**WORK ITEM**
Find "ATOM 48 C C" and "ATOM 60 N N" in the records below. Copy the lines holding them and every line between, exactly, and no others.

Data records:
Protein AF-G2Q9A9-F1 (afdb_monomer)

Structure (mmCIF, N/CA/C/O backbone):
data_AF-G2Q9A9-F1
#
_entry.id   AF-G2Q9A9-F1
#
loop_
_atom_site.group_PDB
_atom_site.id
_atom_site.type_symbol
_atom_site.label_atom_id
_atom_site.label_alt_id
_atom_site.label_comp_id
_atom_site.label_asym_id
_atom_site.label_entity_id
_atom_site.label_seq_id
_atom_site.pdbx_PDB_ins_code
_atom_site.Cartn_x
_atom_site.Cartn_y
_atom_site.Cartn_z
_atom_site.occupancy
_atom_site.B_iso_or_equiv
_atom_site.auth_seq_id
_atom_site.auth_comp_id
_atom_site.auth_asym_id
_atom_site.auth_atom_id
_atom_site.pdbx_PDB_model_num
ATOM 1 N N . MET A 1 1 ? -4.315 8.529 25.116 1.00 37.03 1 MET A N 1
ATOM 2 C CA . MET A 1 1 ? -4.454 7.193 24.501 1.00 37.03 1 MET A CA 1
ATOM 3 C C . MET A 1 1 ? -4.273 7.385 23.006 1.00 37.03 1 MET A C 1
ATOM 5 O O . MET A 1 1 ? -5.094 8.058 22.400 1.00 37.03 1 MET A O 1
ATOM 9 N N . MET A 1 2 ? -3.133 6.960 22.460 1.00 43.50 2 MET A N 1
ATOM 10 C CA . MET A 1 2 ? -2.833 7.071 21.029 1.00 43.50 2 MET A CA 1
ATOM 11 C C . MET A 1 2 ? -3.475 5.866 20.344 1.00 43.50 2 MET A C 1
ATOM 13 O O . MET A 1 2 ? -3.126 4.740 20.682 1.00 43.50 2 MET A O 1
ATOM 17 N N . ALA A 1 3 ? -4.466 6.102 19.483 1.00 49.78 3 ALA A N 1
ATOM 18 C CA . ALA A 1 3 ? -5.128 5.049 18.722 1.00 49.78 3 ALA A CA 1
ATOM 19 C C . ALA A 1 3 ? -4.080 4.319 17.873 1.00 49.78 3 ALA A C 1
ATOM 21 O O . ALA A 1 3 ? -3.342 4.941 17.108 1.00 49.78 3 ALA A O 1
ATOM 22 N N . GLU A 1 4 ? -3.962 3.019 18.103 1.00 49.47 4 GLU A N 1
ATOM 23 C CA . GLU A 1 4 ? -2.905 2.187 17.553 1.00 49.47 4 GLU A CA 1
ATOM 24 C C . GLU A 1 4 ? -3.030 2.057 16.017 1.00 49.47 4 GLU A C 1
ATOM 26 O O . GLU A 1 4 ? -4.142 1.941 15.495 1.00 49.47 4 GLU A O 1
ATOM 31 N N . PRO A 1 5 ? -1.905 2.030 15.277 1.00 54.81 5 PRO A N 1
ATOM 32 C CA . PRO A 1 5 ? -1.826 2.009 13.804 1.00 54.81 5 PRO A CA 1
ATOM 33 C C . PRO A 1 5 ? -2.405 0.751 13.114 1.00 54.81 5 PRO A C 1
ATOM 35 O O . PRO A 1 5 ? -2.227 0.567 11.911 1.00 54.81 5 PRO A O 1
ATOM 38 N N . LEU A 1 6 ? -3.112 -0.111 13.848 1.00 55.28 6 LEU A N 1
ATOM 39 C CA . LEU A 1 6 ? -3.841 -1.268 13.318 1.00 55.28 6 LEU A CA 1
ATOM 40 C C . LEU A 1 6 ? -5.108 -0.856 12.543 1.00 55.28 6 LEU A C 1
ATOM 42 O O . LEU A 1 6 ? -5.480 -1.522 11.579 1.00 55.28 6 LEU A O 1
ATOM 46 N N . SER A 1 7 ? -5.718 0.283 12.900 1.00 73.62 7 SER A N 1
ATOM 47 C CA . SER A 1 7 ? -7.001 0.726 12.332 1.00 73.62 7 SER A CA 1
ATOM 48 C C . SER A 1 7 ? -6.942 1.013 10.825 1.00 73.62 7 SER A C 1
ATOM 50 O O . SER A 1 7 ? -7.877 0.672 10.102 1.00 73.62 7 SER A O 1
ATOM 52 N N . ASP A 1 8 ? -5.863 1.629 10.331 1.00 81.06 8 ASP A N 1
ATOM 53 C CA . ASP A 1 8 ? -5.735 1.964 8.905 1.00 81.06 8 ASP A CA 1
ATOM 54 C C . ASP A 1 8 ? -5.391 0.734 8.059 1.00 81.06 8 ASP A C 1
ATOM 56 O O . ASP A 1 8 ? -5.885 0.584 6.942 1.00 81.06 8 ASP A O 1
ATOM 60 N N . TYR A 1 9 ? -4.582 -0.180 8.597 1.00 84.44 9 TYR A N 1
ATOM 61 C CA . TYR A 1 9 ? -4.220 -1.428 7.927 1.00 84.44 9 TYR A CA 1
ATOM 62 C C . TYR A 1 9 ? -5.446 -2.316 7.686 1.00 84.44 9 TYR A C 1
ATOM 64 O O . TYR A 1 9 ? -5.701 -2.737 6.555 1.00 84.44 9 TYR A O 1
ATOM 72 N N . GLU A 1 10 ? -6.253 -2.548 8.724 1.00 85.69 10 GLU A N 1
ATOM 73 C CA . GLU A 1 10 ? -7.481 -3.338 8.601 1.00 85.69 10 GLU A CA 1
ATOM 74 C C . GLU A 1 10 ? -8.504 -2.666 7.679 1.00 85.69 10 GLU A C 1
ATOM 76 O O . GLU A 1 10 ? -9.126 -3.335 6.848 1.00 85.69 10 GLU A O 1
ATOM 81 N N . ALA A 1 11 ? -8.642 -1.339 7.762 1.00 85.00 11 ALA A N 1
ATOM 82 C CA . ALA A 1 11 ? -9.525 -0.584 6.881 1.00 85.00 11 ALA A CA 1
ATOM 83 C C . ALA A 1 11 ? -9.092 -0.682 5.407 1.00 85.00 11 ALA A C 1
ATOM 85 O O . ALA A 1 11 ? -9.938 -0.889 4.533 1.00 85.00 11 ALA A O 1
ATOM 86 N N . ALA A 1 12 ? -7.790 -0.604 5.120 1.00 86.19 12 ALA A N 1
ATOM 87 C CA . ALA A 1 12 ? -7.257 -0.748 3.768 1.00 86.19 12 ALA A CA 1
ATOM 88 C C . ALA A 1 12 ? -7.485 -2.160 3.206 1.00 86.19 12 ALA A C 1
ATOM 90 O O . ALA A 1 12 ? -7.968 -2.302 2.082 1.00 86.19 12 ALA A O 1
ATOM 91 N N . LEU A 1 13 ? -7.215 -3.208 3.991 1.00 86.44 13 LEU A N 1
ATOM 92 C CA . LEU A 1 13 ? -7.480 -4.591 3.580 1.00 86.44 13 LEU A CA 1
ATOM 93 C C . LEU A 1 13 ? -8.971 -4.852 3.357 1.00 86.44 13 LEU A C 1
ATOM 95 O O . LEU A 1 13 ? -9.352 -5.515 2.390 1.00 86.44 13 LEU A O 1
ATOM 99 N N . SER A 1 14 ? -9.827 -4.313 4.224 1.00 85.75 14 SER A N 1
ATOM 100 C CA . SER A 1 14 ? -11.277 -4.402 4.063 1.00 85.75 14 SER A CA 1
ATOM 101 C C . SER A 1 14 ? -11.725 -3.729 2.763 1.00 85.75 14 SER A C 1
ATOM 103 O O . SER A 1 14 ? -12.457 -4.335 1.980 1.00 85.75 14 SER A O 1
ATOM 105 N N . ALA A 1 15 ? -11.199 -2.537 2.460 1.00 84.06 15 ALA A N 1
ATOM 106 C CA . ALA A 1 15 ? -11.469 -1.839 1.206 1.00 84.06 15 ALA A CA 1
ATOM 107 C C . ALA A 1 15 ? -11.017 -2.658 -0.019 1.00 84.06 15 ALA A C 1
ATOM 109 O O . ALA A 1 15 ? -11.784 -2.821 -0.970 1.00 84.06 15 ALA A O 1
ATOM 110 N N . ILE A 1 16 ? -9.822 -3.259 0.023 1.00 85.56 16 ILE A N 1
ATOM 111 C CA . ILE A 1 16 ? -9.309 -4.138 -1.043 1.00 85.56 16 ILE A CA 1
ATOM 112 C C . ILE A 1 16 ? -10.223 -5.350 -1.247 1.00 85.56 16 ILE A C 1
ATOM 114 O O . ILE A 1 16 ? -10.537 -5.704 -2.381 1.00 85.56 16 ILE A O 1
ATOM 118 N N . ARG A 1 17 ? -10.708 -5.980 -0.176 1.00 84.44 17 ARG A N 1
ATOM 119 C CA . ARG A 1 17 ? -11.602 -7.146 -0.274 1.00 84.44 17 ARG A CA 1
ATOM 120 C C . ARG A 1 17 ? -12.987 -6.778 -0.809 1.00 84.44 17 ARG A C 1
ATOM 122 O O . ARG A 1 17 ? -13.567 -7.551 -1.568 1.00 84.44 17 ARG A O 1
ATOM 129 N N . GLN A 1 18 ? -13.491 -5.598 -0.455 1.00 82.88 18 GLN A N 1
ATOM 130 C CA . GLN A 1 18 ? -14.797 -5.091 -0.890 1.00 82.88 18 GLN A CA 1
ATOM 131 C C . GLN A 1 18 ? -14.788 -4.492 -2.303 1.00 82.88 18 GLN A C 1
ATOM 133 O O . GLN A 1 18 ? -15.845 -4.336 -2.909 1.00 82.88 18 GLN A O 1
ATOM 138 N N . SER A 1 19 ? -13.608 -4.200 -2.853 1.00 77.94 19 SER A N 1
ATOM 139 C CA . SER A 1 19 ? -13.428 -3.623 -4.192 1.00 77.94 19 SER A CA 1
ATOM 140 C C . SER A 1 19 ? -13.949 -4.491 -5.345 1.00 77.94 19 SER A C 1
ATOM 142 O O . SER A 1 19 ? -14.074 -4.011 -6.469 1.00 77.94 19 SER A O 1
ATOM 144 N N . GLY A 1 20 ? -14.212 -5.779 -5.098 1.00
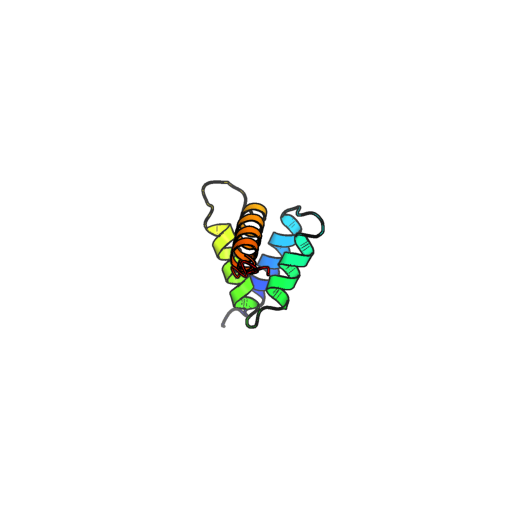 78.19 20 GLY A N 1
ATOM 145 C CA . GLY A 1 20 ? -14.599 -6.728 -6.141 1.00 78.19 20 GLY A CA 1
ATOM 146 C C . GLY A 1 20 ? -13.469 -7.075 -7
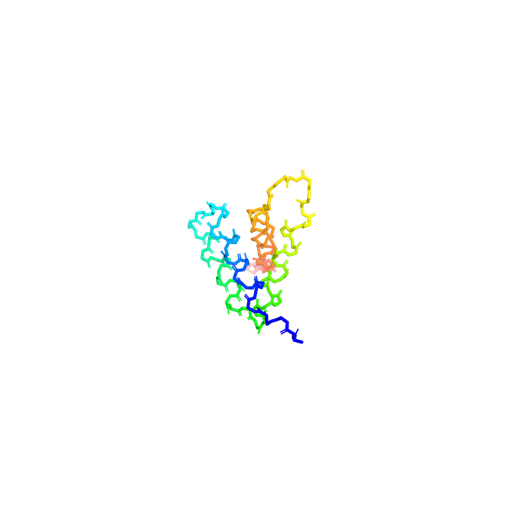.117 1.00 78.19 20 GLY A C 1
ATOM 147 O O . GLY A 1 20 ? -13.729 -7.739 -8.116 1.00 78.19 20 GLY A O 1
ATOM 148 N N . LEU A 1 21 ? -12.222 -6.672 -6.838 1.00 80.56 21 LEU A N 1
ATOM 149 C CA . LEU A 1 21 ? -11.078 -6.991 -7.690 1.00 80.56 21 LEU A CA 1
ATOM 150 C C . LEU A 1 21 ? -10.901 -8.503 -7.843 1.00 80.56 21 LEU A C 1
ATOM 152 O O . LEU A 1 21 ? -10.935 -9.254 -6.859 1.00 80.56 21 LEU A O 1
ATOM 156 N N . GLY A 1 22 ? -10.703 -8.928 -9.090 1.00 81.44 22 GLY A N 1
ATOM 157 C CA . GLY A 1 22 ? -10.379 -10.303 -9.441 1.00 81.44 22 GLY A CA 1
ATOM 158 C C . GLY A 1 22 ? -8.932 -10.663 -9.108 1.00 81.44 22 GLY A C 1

**YOUR RESPONSE**
ATOM 48 C C . SER A 1 7 ? -6.942 1.013 10.825 1.00 73.62 7 SER A C 1
ATOM 50 O O . SER A 1 7 ? -7.877 0.672 10.102 1.00 73.62 7 SER A O 1
ATOM 52 N N . ASP A 1 8 ? -5.863 1.629 10.331 1.00 81.06 8 ASP A N 1
ATOM 53 C CA . ASP A 1 8 ? -5.735 1.964 8.905 1.00 81.06 8 ASP A CA 1
ATOM 54 C C . ASP A 1 8 ? -5.391 0.734 8.059 1.00 81.06 8 ASP A C 1
ATOM 56 O O . ASP A 1 8 ? -5.885 0.584 6.942 1.00 81.06 8 ASP A O 1
ATOM 60 N N . TYR A 1 9 ? -4.582 -0.180 8.597 1.00 84.44 9 TYR A N 1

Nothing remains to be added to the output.